#### [Instructions to follow]
What you should repeat is the run of lines from the top of the listing below through the line with "ATOM 10 C CA . SER", exactly, with no pictures.

^^^^^^^^^^^^^^^^

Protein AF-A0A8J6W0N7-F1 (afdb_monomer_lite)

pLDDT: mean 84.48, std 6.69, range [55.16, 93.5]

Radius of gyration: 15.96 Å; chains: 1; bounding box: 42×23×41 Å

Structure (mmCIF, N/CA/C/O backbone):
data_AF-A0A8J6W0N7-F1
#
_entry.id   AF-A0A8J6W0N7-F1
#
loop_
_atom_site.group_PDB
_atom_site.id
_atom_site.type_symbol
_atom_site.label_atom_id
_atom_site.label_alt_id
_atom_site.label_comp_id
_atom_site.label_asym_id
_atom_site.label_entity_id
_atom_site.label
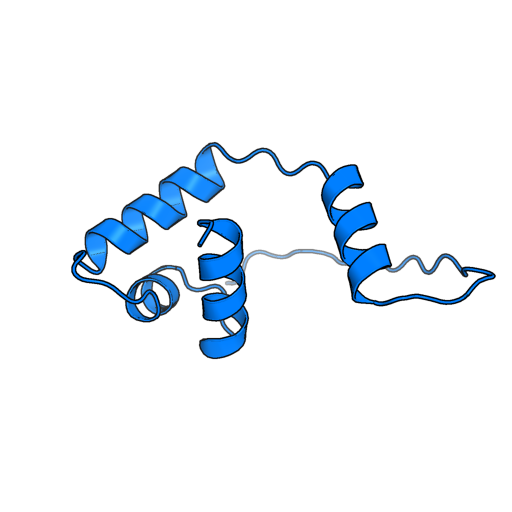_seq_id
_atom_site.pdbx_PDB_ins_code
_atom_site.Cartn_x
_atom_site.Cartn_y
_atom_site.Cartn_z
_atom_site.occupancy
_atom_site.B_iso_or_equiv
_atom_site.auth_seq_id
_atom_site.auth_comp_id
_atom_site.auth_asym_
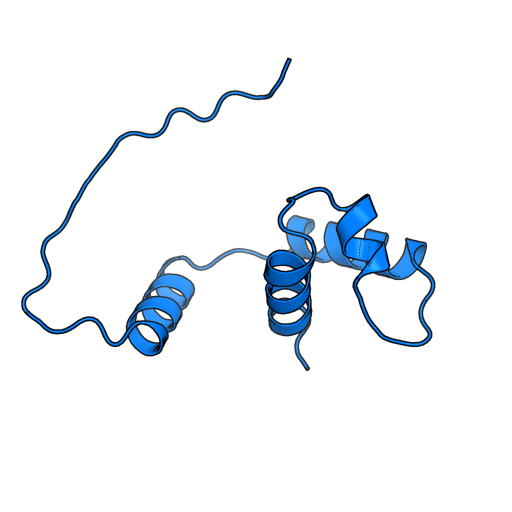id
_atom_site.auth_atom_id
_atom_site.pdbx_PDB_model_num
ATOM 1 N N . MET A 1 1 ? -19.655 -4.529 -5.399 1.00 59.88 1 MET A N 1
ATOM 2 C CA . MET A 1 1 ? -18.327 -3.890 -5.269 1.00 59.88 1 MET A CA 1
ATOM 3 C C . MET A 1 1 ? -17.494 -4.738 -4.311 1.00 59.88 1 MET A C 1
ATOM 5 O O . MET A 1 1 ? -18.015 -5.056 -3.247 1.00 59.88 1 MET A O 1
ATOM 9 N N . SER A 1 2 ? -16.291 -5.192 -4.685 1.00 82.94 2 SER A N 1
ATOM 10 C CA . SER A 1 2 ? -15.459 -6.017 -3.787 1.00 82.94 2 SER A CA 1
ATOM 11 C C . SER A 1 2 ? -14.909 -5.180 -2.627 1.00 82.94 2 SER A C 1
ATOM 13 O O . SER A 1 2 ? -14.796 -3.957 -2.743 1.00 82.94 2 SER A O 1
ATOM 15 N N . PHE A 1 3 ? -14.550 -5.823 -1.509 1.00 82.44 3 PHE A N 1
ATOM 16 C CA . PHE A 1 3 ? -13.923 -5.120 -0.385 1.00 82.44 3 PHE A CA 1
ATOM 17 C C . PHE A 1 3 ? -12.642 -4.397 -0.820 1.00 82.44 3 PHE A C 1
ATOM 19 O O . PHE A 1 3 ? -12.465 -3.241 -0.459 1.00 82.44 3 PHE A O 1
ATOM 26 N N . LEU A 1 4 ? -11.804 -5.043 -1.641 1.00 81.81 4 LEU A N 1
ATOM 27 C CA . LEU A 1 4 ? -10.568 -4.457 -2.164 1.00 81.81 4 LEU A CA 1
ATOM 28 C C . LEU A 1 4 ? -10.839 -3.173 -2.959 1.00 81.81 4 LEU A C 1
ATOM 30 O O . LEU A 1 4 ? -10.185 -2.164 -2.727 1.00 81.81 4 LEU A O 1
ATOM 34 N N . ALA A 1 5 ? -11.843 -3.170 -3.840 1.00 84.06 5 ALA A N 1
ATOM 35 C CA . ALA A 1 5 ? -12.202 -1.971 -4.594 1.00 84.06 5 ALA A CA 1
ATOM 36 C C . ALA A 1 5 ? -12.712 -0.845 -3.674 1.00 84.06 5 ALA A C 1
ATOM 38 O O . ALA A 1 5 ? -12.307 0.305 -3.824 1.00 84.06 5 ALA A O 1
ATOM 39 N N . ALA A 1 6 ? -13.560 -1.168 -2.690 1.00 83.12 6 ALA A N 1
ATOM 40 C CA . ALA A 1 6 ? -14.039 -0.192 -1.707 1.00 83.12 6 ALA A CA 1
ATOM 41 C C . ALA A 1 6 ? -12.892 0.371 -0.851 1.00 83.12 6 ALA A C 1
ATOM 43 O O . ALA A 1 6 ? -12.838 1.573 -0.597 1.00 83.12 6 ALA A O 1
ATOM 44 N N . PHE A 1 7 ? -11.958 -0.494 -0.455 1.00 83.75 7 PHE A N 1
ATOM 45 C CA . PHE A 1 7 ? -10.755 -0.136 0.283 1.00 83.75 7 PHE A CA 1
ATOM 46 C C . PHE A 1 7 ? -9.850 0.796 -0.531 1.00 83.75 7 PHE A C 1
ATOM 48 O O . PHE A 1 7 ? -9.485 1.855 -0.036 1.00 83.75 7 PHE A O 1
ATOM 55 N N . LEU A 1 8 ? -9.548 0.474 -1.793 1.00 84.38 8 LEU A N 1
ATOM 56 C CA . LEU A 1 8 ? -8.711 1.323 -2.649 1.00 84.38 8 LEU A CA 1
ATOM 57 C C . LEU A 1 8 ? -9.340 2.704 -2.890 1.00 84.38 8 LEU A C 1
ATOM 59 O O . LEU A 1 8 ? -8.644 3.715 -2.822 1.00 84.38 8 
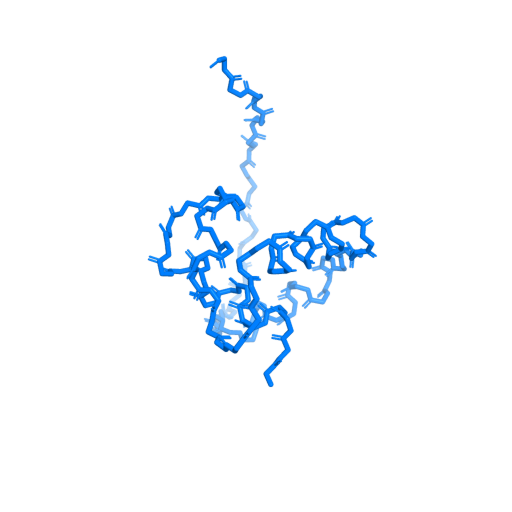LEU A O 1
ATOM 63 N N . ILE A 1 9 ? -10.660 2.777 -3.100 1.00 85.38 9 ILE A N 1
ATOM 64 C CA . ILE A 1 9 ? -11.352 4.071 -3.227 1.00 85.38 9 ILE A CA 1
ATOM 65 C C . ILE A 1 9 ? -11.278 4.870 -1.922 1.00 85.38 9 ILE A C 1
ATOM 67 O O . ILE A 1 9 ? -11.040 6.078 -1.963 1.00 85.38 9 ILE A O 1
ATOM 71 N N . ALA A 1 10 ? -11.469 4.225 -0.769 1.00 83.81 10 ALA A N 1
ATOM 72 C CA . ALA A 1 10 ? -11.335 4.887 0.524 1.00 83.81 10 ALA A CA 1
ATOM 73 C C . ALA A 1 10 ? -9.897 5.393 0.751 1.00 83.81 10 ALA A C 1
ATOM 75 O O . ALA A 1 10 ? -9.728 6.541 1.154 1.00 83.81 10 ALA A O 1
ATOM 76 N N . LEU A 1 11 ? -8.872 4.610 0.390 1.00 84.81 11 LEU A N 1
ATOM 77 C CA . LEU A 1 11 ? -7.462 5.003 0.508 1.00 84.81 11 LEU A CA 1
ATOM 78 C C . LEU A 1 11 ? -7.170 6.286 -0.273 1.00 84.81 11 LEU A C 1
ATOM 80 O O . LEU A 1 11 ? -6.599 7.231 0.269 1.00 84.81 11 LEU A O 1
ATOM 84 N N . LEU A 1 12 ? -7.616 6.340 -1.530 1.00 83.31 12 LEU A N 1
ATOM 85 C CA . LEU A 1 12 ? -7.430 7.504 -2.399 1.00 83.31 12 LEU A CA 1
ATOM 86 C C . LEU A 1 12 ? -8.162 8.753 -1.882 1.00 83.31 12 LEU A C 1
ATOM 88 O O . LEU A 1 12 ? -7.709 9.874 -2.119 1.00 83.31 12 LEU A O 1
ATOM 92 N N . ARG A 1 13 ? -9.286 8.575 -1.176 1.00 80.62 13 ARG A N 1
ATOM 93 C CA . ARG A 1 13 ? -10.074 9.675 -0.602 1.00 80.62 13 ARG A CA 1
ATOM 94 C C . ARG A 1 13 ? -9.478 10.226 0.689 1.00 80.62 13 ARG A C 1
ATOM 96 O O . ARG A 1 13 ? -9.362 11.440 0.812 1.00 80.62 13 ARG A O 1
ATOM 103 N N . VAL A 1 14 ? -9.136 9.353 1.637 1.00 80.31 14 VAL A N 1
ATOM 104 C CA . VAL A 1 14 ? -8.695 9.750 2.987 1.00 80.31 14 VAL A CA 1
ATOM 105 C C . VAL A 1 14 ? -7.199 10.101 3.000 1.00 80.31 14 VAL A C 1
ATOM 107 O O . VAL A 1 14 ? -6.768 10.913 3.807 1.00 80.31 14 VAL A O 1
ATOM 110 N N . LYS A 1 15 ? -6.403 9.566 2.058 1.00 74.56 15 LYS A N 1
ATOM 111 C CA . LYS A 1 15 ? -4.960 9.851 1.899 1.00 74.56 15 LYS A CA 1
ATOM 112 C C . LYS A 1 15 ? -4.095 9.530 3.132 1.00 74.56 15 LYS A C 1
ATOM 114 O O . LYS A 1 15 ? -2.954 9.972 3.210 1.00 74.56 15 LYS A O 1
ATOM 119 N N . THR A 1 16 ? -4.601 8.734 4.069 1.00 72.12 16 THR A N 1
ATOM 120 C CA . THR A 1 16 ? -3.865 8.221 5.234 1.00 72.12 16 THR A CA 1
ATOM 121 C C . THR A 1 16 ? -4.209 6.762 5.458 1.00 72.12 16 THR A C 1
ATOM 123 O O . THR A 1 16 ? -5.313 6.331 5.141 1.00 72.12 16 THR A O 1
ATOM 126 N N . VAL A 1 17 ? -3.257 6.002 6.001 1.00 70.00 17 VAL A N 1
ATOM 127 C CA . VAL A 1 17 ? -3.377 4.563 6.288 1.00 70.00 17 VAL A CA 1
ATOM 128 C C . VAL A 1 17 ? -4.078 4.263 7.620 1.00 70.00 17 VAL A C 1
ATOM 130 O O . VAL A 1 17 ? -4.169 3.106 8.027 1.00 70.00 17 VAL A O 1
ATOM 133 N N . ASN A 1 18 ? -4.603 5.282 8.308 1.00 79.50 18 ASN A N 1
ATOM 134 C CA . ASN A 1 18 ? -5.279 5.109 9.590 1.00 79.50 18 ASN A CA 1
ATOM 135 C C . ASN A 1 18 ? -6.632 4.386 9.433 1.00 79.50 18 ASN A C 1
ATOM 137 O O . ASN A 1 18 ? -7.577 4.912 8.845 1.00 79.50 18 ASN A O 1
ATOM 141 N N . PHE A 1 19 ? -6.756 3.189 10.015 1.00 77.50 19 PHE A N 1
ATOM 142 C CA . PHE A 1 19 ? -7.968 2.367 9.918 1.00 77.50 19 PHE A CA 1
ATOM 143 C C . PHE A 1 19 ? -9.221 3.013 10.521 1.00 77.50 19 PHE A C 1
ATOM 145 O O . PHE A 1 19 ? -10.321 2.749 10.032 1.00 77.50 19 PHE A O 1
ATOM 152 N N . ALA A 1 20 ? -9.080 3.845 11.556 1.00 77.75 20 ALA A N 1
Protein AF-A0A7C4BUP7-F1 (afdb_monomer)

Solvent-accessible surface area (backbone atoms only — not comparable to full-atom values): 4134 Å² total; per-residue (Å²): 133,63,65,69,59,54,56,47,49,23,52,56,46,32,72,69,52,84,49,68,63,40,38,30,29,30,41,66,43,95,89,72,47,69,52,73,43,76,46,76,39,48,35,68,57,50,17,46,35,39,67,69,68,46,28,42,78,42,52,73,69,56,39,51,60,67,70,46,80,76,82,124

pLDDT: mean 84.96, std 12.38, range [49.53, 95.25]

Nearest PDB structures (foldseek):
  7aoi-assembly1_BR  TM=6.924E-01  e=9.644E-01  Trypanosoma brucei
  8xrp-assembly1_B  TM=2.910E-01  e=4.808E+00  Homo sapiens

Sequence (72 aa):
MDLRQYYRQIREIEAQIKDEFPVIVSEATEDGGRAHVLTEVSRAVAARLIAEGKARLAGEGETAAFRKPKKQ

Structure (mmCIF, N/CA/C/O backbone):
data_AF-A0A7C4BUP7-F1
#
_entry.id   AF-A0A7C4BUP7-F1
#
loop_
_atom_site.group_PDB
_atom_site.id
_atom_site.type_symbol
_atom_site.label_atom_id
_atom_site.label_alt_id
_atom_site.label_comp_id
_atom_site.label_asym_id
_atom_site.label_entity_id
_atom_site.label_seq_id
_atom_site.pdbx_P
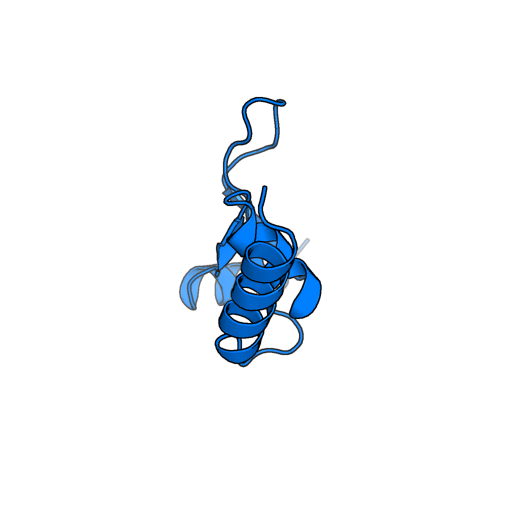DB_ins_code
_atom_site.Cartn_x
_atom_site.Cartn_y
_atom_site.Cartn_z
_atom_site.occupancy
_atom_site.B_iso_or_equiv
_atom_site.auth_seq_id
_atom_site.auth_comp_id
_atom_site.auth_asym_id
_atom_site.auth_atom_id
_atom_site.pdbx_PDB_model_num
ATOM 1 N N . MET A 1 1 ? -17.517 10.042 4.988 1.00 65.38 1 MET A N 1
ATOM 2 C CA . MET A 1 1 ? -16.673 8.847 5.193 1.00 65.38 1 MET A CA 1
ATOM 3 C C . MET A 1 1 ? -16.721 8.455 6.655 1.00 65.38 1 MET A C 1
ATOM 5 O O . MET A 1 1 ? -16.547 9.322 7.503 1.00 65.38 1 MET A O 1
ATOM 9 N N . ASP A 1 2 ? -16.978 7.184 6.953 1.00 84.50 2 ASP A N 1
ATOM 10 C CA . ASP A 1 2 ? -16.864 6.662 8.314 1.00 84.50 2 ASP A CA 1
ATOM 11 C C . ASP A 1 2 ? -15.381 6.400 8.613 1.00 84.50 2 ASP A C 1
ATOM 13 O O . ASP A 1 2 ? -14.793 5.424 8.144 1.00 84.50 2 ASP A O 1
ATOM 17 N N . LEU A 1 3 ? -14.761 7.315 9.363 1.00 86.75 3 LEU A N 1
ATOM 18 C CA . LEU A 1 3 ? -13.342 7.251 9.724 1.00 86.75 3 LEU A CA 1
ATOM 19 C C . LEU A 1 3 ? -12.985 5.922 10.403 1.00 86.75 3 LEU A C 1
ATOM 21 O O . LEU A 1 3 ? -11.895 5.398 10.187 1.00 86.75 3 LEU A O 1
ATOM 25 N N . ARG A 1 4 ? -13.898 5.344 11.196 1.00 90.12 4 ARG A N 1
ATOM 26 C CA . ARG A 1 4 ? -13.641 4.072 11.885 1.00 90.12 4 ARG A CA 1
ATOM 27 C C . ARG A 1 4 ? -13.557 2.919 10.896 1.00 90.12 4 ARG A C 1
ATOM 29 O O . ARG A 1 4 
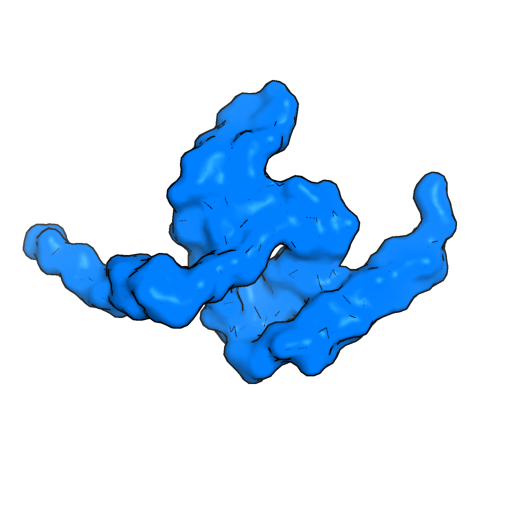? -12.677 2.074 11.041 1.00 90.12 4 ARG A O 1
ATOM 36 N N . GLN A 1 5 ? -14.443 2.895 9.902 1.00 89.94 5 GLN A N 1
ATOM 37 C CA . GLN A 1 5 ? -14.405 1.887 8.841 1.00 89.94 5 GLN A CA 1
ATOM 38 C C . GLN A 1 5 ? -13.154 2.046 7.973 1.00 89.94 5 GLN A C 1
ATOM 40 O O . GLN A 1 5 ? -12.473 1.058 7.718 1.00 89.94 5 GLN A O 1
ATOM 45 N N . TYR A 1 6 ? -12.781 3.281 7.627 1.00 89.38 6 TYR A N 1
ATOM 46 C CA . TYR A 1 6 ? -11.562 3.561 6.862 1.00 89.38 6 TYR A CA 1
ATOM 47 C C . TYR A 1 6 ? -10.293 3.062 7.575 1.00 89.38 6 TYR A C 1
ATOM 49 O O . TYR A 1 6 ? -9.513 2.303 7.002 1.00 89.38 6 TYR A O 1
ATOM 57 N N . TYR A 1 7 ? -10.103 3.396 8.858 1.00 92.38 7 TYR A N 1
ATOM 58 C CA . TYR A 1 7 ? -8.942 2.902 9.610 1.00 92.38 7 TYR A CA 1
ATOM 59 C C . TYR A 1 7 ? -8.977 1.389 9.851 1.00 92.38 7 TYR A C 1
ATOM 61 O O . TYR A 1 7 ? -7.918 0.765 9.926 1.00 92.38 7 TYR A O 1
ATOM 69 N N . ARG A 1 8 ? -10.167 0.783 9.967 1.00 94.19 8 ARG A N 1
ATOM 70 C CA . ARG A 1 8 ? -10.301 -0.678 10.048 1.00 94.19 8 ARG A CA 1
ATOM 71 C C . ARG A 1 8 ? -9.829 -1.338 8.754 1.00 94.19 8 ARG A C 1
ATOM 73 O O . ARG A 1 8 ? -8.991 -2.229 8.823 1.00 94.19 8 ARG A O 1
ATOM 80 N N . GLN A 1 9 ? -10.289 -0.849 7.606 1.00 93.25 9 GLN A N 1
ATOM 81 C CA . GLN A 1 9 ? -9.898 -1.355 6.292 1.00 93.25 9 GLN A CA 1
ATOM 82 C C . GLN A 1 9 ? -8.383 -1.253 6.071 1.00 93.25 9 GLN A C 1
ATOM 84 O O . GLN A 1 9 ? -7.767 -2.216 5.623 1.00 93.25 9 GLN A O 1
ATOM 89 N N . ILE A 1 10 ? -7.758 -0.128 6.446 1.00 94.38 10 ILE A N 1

^^^^^^^^^^^^^^^^

#### [The completed task]
Protein AF-A0A8J6W0N7-F1 (afdb_monomer_lite)

pLDDT: mean 84.48, std 6.69, range [55.16, 93.5]

Radius of gyration: 15.96 Å; chains: 1; bounding box: 42×23×41 Å

Structure (mmCIF, N/CA/C/O backbone):
data_AF-A0A8J6W0N7-F1
#
_entry.id   AF-A0A8J6W0N7-F1
#
loop_
_atom_site.group_PDB
_atom_site.id
_atom_site.type_symbol
_atom_site.label_atom_id
_atom_site.label_alt_id
_atom_site.label_comp_id
_atom_site.label_asym_id
_atom_site.label_entity_id
_atom_site.label
_seq_id
_atom_site.pdbx_PDB_ins_code
_atom_site.Cartn_x
_atom_site.Cartn_y
_atom_site.Cartn_z
_atom_site.occupancy
_atom_site.B_iso_or_equiv
_atom_site.auth_seq_id
_atom_site.auth_comp_id
_atom_site.auth_asym_
id
_atom_site.auth_atom_id
_atom_site.pdbx_PDB_model_num
ATOM 1 N N . MET A 1 1 ? -19.655 -4.529 -5.399 1.00 59.88 1 MET A N 1
ATOM 2 C CA . MET A 1 1 ? -18.327 -3.890 -5.269 1.00 59.88 1 MET A CA 1
ATOM 3 C C . MET A 1 1 ? -17.494 -4.738 -4.311 1.00 59.88 1 MET A C 1
ATOM 5 O O . MET A 1 1 ? -18.015 -5.056 -3.247 1.00 59.88 1 MET A O 1
ATOM 9 N N . SER A 1 2 ? -16.291 -5.192 -4.685 1.00 82.94 2 SER A N 1
ATOM 10 C CA . SER A 1 2 ? -15.459 -6.017 -3.787 1.00 82.94 2 SER A CA 1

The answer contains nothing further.